Task
Emit an exact copy of the lines running from the start of the records to the line containing "ATOM 5 O O .", both included.

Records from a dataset
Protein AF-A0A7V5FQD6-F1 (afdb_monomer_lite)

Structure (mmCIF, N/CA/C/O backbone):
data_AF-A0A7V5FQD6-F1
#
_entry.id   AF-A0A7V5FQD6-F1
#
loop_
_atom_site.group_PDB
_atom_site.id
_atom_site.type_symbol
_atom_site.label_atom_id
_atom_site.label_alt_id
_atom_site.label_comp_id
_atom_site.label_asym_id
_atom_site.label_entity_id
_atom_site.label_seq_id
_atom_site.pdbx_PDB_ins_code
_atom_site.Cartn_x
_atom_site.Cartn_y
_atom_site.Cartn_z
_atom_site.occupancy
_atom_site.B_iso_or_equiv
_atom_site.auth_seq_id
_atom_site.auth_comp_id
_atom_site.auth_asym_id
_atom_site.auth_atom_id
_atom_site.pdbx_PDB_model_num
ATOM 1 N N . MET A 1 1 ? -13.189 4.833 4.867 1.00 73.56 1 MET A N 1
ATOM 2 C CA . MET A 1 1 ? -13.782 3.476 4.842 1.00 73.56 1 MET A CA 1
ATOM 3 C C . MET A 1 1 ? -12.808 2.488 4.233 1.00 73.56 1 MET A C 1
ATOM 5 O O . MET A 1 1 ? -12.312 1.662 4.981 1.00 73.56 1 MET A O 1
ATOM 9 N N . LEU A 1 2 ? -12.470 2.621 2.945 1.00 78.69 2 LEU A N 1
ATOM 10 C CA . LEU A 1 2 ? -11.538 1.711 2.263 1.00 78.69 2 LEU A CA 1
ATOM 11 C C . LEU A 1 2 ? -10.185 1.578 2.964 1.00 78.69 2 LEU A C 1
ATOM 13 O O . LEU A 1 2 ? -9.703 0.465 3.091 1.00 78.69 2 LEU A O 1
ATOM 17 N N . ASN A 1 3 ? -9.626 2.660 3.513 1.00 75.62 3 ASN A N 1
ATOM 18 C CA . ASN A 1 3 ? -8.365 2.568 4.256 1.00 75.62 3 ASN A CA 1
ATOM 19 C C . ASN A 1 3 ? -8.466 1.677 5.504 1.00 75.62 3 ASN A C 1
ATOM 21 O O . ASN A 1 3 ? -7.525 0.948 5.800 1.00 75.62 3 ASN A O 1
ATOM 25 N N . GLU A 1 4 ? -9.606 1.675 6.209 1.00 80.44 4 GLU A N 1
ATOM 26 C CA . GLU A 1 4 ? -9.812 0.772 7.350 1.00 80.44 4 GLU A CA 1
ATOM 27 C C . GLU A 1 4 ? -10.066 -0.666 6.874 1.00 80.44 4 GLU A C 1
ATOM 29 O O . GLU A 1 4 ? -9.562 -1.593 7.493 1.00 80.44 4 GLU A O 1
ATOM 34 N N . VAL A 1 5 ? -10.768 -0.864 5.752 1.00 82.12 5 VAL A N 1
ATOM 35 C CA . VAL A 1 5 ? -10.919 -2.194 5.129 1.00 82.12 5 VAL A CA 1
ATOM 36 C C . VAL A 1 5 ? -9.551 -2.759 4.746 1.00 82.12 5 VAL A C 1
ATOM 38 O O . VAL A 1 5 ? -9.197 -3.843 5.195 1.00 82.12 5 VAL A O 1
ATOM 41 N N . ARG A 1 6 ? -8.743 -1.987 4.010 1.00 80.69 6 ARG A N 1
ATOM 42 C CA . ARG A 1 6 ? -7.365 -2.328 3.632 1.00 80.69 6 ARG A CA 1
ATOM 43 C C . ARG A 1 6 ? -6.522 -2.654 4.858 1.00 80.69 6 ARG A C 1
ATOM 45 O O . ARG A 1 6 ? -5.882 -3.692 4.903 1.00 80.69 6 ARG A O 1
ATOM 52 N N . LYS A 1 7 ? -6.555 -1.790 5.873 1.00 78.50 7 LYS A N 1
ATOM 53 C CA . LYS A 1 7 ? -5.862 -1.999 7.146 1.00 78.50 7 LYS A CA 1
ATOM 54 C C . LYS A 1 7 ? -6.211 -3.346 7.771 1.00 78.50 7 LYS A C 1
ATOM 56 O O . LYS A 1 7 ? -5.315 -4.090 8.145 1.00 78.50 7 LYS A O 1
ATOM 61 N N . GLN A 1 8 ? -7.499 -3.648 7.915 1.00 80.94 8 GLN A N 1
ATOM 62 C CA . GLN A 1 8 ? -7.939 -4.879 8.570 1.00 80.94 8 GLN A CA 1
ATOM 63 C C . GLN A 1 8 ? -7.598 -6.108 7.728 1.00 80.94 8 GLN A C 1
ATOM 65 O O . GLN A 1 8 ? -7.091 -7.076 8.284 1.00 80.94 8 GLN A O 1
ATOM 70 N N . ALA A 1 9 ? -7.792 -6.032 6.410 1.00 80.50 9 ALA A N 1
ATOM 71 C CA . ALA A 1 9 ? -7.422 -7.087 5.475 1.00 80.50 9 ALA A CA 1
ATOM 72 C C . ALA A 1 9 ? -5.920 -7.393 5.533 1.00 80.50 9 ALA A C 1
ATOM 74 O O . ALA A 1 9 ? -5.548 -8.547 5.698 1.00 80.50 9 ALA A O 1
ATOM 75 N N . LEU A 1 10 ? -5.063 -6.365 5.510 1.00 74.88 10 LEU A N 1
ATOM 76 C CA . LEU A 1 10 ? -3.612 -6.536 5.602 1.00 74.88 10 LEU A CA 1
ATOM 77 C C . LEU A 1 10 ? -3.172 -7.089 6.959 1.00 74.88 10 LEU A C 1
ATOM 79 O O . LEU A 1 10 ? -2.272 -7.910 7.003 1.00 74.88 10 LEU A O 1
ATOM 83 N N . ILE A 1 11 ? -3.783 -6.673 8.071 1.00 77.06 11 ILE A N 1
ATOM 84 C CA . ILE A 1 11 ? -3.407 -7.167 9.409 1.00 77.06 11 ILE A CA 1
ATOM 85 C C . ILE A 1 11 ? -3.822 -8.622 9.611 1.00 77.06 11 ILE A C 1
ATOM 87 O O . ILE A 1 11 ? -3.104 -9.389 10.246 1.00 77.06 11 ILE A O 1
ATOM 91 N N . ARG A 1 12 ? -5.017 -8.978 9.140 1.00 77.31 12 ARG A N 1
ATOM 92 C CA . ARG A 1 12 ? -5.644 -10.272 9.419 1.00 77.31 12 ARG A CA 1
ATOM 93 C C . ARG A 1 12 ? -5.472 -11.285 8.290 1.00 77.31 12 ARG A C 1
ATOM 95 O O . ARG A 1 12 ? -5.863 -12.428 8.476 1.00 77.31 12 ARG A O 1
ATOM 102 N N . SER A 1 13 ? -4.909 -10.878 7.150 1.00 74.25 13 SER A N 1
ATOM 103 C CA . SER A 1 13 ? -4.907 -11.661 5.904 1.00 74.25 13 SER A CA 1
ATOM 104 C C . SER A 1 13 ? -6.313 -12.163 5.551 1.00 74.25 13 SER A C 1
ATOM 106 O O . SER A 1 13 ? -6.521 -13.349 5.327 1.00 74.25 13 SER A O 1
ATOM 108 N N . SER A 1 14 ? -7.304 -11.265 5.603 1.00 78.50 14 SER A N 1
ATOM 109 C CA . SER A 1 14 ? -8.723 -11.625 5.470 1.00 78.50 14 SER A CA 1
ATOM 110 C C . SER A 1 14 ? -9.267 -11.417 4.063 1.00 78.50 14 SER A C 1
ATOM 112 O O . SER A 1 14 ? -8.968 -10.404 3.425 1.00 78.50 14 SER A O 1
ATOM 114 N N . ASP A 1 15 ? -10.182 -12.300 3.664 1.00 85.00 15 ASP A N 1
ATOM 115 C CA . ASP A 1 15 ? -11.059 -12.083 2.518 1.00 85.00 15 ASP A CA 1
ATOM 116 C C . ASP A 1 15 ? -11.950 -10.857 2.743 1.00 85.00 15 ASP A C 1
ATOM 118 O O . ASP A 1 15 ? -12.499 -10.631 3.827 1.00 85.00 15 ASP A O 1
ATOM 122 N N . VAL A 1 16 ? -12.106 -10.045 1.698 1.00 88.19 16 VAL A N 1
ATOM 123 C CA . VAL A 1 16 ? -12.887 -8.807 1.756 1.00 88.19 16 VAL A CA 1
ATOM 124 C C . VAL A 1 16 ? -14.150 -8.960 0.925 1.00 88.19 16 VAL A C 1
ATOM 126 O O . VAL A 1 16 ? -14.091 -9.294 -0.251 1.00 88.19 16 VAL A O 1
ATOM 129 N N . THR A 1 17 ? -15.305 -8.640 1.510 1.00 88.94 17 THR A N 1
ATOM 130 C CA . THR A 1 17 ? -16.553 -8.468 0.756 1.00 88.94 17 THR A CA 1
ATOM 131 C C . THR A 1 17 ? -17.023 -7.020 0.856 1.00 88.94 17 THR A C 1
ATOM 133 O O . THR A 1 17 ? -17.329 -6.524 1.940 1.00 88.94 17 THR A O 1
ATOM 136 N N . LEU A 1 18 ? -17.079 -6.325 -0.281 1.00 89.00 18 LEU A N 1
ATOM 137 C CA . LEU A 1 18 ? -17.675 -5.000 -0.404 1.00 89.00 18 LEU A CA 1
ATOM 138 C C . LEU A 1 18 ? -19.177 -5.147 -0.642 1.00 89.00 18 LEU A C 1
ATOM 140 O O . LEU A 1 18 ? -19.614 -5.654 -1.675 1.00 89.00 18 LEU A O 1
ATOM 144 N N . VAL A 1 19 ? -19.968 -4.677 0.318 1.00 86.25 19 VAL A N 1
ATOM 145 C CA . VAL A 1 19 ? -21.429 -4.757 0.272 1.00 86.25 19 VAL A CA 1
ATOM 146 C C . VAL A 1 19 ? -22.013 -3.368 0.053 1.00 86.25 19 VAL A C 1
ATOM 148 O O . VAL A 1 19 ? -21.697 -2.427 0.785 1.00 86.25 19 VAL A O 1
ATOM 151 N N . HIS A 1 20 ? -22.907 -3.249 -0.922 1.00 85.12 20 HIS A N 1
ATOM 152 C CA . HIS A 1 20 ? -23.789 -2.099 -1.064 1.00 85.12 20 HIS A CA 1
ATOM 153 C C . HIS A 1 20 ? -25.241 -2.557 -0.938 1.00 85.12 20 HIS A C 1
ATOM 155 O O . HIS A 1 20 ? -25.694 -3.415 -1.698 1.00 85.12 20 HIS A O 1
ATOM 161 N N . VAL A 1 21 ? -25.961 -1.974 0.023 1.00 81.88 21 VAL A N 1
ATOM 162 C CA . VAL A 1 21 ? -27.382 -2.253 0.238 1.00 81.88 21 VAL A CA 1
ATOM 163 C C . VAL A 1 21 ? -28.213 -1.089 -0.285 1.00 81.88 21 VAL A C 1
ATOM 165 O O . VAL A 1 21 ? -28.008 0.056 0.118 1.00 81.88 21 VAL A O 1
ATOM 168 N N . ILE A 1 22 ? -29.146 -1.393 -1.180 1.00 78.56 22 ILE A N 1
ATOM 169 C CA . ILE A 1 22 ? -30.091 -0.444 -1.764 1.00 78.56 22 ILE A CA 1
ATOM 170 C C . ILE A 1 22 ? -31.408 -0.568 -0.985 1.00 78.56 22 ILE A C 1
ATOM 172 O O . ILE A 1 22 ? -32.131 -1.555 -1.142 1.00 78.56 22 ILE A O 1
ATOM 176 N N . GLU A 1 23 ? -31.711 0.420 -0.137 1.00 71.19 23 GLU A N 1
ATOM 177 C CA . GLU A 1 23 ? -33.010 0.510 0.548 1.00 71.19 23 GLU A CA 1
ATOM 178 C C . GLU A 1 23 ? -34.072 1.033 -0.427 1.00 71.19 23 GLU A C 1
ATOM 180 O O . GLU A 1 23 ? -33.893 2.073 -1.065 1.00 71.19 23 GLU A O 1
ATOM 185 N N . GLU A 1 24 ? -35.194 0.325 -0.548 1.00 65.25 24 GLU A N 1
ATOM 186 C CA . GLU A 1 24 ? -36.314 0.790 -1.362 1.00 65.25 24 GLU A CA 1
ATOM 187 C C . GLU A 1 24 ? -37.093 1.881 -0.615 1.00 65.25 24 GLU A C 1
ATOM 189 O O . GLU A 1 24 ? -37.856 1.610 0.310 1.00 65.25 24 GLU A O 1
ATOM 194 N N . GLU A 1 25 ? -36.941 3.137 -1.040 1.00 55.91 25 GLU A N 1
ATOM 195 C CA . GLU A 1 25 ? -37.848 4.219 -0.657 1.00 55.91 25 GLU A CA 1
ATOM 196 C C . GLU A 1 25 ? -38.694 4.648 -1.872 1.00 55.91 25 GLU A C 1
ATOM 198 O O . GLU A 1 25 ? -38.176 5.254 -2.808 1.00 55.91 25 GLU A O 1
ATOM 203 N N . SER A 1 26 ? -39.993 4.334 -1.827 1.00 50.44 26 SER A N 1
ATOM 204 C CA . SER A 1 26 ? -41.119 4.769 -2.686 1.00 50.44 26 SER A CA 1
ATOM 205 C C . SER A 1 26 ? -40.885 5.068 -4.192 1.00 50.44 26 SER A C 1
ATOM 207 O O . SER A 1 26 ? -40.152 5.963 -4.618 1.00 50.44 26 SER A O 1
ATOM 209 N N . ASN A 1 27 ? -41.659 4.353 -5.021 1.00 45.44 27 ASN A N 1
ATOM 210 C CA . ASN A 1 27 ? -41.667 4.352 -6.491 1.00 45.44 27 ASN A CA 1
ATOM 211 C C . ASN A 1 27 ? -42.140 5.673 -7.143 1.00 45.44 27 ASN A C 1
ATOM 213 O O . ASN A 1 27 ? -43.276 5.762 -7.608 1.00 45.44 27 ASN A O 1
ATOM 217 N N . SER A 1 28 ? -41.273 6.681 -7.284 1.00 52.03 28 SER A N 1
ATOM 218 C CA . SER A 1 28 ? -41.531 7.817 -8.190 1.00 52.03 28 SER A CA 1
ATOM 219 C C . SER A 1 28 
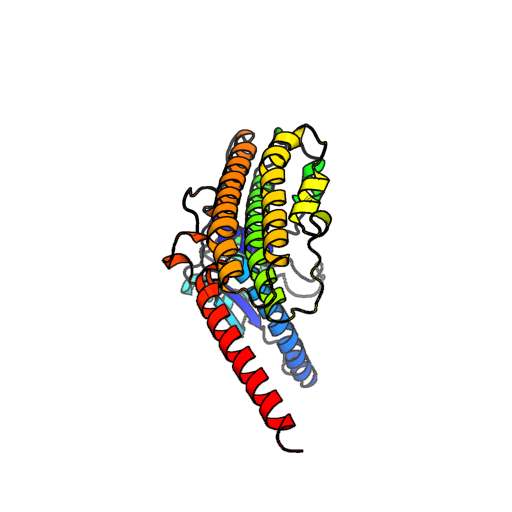? -40.711 7.719 -9.487 1.00 52.03 28 SER A C 1
ATOM 221 O O . SER A 1 28 ? -39.562 7.277 -9.493 1.00 52.03 28 SER A O 1
ATOM 223 N N . HIS A 1 29 ? -41.299 8.129 -10.617 1.00 48.09 29 HIS A N 1
ATOM 224 C CA . HIS A 1 29 ? -40.653 8.087 -11.941 1.00 48.09 29 HIS A CA 1
ATOM 225 C C . HIS A 1 29 ? -39.399 8.980 -12.039 1.00 48.09 29 HIS A C 1
ATOM 227 O O . HIS A 1 29 ? -38.460 8.631 -12.748 1.00 48.09 29 HIS A O 1
ATOM 233 N N . VAL A 1 30 ? -39.341 10.077 -11.275 1.00 51.12 30 VAL A N 1
ATOM 234 C CA . VAL A 1 30 ? -38.170 10.971 -11.179 1.00 51.12 30 VAL A CA 1
ATOM 235 C C . VAL A 1 30 ? -37.005 10.292 -10.438 1.00 51.12 30 VAL A C 1
ATOM 237 O O . VAL A 1 30 ? -35.845 10.504 -10.783 1.00 51.12 30 VAL A O 1
ATOM 240 N N . ARG A 1 31 ? -37.293 9.405 -9.471 1.00 55.22 31 ARG A N 1
ATOM 241 C CA . ARG A 1 31 ? -36.271 8.616 -8.761 1.00 55.22 31 ARG A CA 1
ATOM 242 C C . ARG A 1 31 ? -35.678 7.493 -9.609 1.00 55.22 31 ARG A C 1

Result
Protein AF-A0A7V5FQD6-F1 (afdb_monomer_lite)

Structure (mmCIF, N/CA/C/O backbone):
data_AF-A0A7V5FQD6-F1
#
_entry.id   AF-A0A7V5FQD6-F1
#
loop_
_atom_site.group_PDB
_atom_site.id
_atom_site.type_symbol
_atom_site.label_atom_id
_atom_site.label_alt_id
_atom_site.label_comp_id
_atom_site.label_asym_id
_atom_site.label_entity_id
_atom_site.label_seq_id
_atom_site.pdbx_PDB_ins_code
_atom_site.Cartn_x
_atom_site.Cartn_y
_atom_site.Cartn_z
_atom_site.occupancy
_atom_site.B_iso_or_equiv
_atom_site.auth_seq_id
_atom_site.auth_comp_id
_atom_site.auth_asym_id
_atom_site.auth_atom_id
_atom_site.pdbx_PDB_model_num
ATOM 1 N N . MET A 1 1 ? -13.189 4.833 4.867 1.00 73.56 1 MET A N 1
ATOM 2 C CA . MET A 1 1 ? -13.782 3.476 4.842 1.00 73.56 1 MET A CA 1
ATOM 3 C C . MET A 1 1 ? -12.808 2.488 4.233 1.00 73.56 1 MET A C 1
ATOM 5 O O . MET A 1 1 ? -12.312 1.662 4.981 1.00 73.56 1 MET A O 1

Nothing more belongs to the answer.